# What's your favourite beer?



## Biggera Yakker (Jan 25, 2007)

I was having a chin wag with a couple of mates and downing a couple when we got into a discussion about our favourite beer.
We were coming up with all sorts of reasons why that beer was our favourite and here's why I picked...............
Black Beer!!!!!
I don't mine what kind it is Tooheys Old, Carlton Black or even the Irish one.
I just love the malty taste!!!

Well that's my 2c worth, what's yours?


----------



## aleg75 (Dec 20, 2005)

Funny, I just craked one when I saw this post, Coopers Vintage! in fact any coopers, but vintage at 7.5% wins me over everythime. Tooheys Old is another that I cannot resist.......

Ash


----------



## ScottLovig (Aug 7, 2006)

So many beers, so little time.

1. Cooper's Pale
2. Crownies
3. Corona
4. Cascade Premium
5. Invalid Stout
............................
............................
...........................
999998. VB
999999. West End (you can taste the Glenelg river in every mouthfull)

Cheers

Scott


----------



## Billybob (Aug 29, 2005)

Cascade Premium Light.


----------



## hairymick (Oct 18, 2005)

Fourex Gold mate, good as Gold.


----------



## paffoh (Aug 24, 2006)

I dont really rate beer at all, but if I have to drink one :

A cold, crisp Kingfisher poured into a cold glass.


----------



## bazzoo (Oct 17, 2006)

bud light is a nice drop , VB is delightful, four x is superb, coopers gold top stout is just soooo good, but i mainly drink light ice or my own brew if it turns out as it should


----------



## aleg75 (Dec 20, 2005)

leftieant said:


> Ash, in my shoe cupboard (where the 'good' wine hides) I have a 6 pack of Coopers Vintage bought in 1998 I think.
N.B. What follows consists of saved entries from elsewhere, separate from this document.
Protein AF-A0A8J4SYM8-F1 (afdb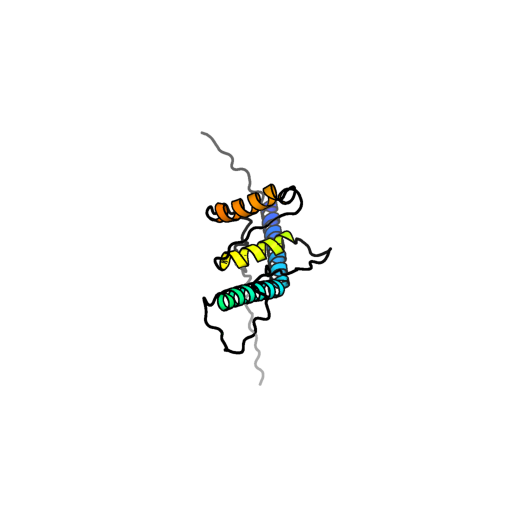_monomer_lite)

Sequence (169 aa):
MNHTATLPVNTGYNLYVDAWKSVRCGIEDELKSFSAQIFARVDAFLQSSYRNWLRHREIIPKSSPYEESRVNCQEIPTALLLAGVNTPDHSLIYSQLRSSVLGRNGYVAMVTAGSDTLSSRSLVSTIVSQFMGNNDSSETNIFTCEHSTVEFSERGDAEPLQTDTTVVS

Foldseek 3Di:
DDDPDDDDDPPVVVVVVVVVLVVVVVVLVVVCVVCVVVLVVVVVQVVVLVVLLCCVVVVDPDPDPPDDSPDPNVDDRDDDDDDDPPDPCPVSVVVVSCVVQVVVVHADADADPDQCVPDPVSVVVRRVCRRVCVVDPPPPPPDDPDPPPPPPPPPDDDDDDDDDDDDDD

Organism: NCBI:txid100268

pLDDT: mean 71.76, std 20.48, range [31.39, 94.31]

Structure (mmCIF, N/CA/C/O backbone):
data_AF-A0A8J4SYM8-F1
#
_entry.id   AF-A0A8J4SYM8-F1
#
loop_
_atom_site.group_PDB
_atom_site.id
_atom_site.type_symbol
_atom_site.label_atom_id
_atom_site.label_alt_id
_atom_site.label_comp_id
_atom_site.label_asym_id
_atom_site.label_entity_id
_atom_site.label_seq_id
_atom_site.pdbx_PDB_ins_code
_atom_site.Cartn_x
_atom_site.Cartn_y
_atom_site.Cartn_z
_atom_site.occupancy
_atom_site.B_iso_or_equiv
_atom_site.auth_seq_id
_atom_site.auth_comp_id
_atom_site.auth_asym_id
_atom_site.auth_atom_id
_atom_site.pdbx_PDB_model_num
ATOM 1 N N . MET A 1 1 ? -0.383 32.237 -48.460 1.00 38.38 1 MET A N 1
ATOM 2 C CA . MET A 1 1 ? -0.053 30.808 -48.641 1.00 38.38 1 MET A CA 1
ATOM 3 C C . MET A 1 1 ? 0.937 30.449 -47.546 1.00 38.38 1 MET A C 1
ATOM 5 O O . MET A 1 1 ? 2.097 30.810 -47.666 1.00 38.38 1 MET A O 1
ATOM 9 N N . ASN A 1 2 ? 0.471 29.859 -46.442 1.00 37.38 2 ASN A N 1
ATOM 10 C CA . ASN A 1 2 ? 1.332 29.503 -45.311 1.00 37.38 2 ASN A CA 1
ATOM 11 C C . ASN A 1 2 ? 1.608 28.001 -45.368 1.00 37.38 2 ASN A C 1
ATOM 13 O O . ASN A 1 2 ? 0.724 27.202 -45.074 1.00 37.38 2 ASN A O 1
ATOM 17 N N . HIS A 1 3 ? 2.823 27.628 -45.766 1.00 44.47 3 HIS A N 1
ATOM 18 C CA . HIS A 1 3 ? 3.320 26.267 -45.607 1.00 44.47 3 HIS A CA 1
ATOM 19 C C . HIS A 1 3 ? 3.760 26.080 -44.153 1.00 44.47 3 HIS A C 1
ATOM 21 O O . HIS A 1 3 ? 4.833 26.527 -43.757 1.00 44.47 3 HIS A O 1
ATOM 27 N N . THR A 1 4 ? 2.926 25.434 -43.341 1.00 44.97 4 THR A N 1
ATOM 28 C CA . THR A 1 4 ? 3.363 24.846 -42.072 1.00 44.97 4 THR A CA 1
ATOM 29 C C . THR A 1 4 ? 4.218 23.626 -42.393 1.00 44.97 4 THR A C 1
ATOM 31 O O . THR A 1 4 ? 3.695 22.570 -42.743 1.00 44.97 4 THR A O 1
ATOM 34 N N . ALA A 1 5 ? 5.540 23.782 -42.323 1.00 49.50 5 ALA A N 1
ATOM 35 C CA . ALA A 1 5 ? 6.468 22.664 -42.393 1.00 49.50 5 ALA A CA 1
ATOM 36 C C . ALA A 1 5 ? 6.256 21.767 -41.163 1.00 49.50 5 ALA A C 1
ATOM 38 O O . ALA A 1 5 ? 6.555 22.156 -40.035 1.00 49.50 5 ALA A O 1
ATOM 39 N N . THR A 1 6 ? 5.704 20.576 -41.374 1.00 57.09 6 THR A N 1
ATOM 40 C CA . THR A 1 6 ? 5.660 19.515 -40.367 1.00 57.09 6 THR A CA 1
ATOM 41 C C . THR A 1 6 ? 7.080 19.012 -40.126 1.00 57.09 6 THR A C 1
ATOM 43 O O . THR A 1 6 ? 7.719 18.497 -41.044 1.00 57.09 6 THR A O 1
ATOM 46 N N . LEU A 1 7 ? 7.577 19.193 -38.900 1.00 56.41 7 LEU A N 1
ATOM 47 C CA . LEU A 1 7 ? 8.857 18.649 -38.444 1.00 56.41 7 LEU A CA 1
ATOM 48 C C . LEU A 1 7 ? 8.905 17.126 -38.686 1.00 56.41 7 LEU A C 1
ATOM 50 O O . LEU A 1 7 ? 7.913 16.444 -38.417 1.00 56.41 7 LEU A O 1
ATOM 54 N N . PRO A 1 8 ? 10.030 16.577 -39.176 1.00 61.09 8 PRO A N 1
ATOM 55 C CA . PRO A 1 8 ? 10.161 15.146 -39.403 1.00 61.09 8 PRO A CA 1
ATOM 56 C C . PRO A 1 8 ? 10.121 14.394 -38.069 1.00 61.09 8 PRO A C 1
ATOM 58 O O . PRO A 1 8 ? 10.872 14.692 -37.140 1.00 61.09 8 PRO A O 1
ATOM 61 N N . VAL A 1 9 ? 9.227 13.409 -37.985 1.00 71.75 9 VAL A N 1
ATOM 62 C CA . VAL A 1 9 ? 9.117 12.485 -36.853 1.00 71.75 9 VAL A CA 1
ATOM 63 C C . VAL A 1 9 ? 10.449 11.745 -36.704 1.00 71.75 9 VAL A C 1
ATOM 65 O O . VAL A 1 9 ? 10.903 11.087 -37.638 1.00 71.75 9 VAL A O 1
ATOM 68 N N . ASN A 1 10 ? 11.103 11.872 -35.546 1.00 79.56 10 ASN A N 1
ATOM 69 C CA . ASN A 1 10 ? 12.373 11.196 -35.286 1.00 79.56 10 ASN A CA 1
ATOM 70 C C . ASN A 1 10 ? 12.116 9.706 -35.008 1.00 79.56 10 ASN A C 1
ATOM 72 O O . ASN A 1 10 ? 11.927 9.292 -33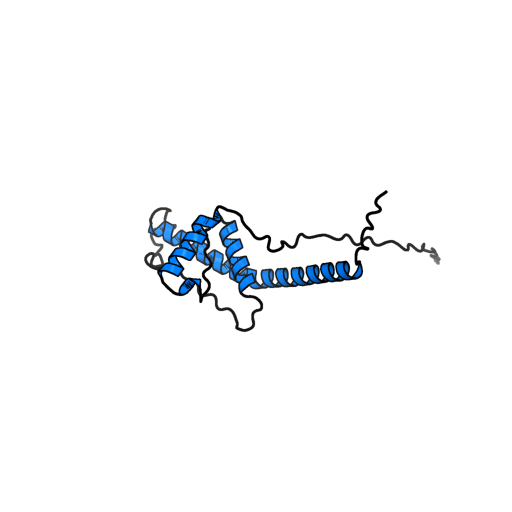.865 1.00 79.56 10 ASN A O 1
ATOM 76 N N . THR A 1 11 ? 12.095 8.904 -36.074 1.00 82.94 11 THR A N 1
ATOM 77 C CA . THR A 1 11 ? 11.816 7.461 -36.028 1.00 82.94 11 THR A CA 1
ATOM 78 C C . THR A 1 11 ? 12.752 6.710 -35.080 1.00 82.94 11 THR A C 1
ATOM 80 O O . THR A 1 11 ? 12.301 5.821 -34.366 1.00 82.94 11 THR A O 1
ATOM 83 N N . GLY A 1 12 ? 14.034 7.090 -35.011 1.00 85.94 12 GLY A N 1
ATOM 84 C CA . GLY A 1 12 ? 14.998 6.463 -34.100 1.00 85.94 12 GLY A CA 1
ATOM 85 C C . GLY A 1 12 ? 14.675 6.719 -32.627 1.00 85.94 12 GLY A C 1
ATOM 86 O O . GLY A 1 12 ? 14.749 5.806 -31.808 1.00 85.94 12 GLY A O 1
ATOM 87 N N . TYR A 1 13 ? 14.253 7.942 -32.298 1.00 90.00 13 TYR A N 1
ATOM 88 C CA . TYR A 1 13 ? 13.798 8.276 -30.949 1.00 90.00 13 TYR A CA 1
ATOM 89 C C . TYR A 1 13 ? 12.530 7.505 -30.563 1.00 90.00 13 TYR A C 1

Wasn't the first batch but the second. (Apparently the first batch is worth a squillion). Am thinking its probably time to crack them out. Just need an occasion.
> 
> Ant


Interesting, I have never head of vintage being valuable.....although I have head it's worth keeping aside, I can never hold onto a case for more than a few weeks!

Ash


----------



## OutbackDee (Oct 6, 2006)

I think all beers deserve a go and and just like varieties of wine you can mix and match depending on food and weather but if you made me choose my current everyday drinkers then in no particular order):

*Coopers red or green in a long neck - seriously theres something about the long neck which make the beer taste better as you get to the bottom (and no its not just the alcohol talking) perhaps the volume of air in the bottle as you get further down? dunno, couldnt reproduce the flavour in a tall glass - had to be the long neck.
*Carlton Draught on tap 
*Crown

One thing I wanna do is go back to a supermarket in Germany during Oktoberfest and buy 1 of each bottle of beer. They had so many varieties I wanted to try when I was there 2 years ago however had to focus on the Oktoberfest festivities!!!


----------



## aleg75 (Dec 20, 2005)

OutbackDee said:


> *Coopers red or green in a long neck - seriously theres something about the long neck which make the beer taste better as you get to the bottom (and no its not just the alcohol talking) perhaps the volume of air in the bottle as you get further down? dunno, couldnt reproduce the flavour in a tall glass - had to be the long neck.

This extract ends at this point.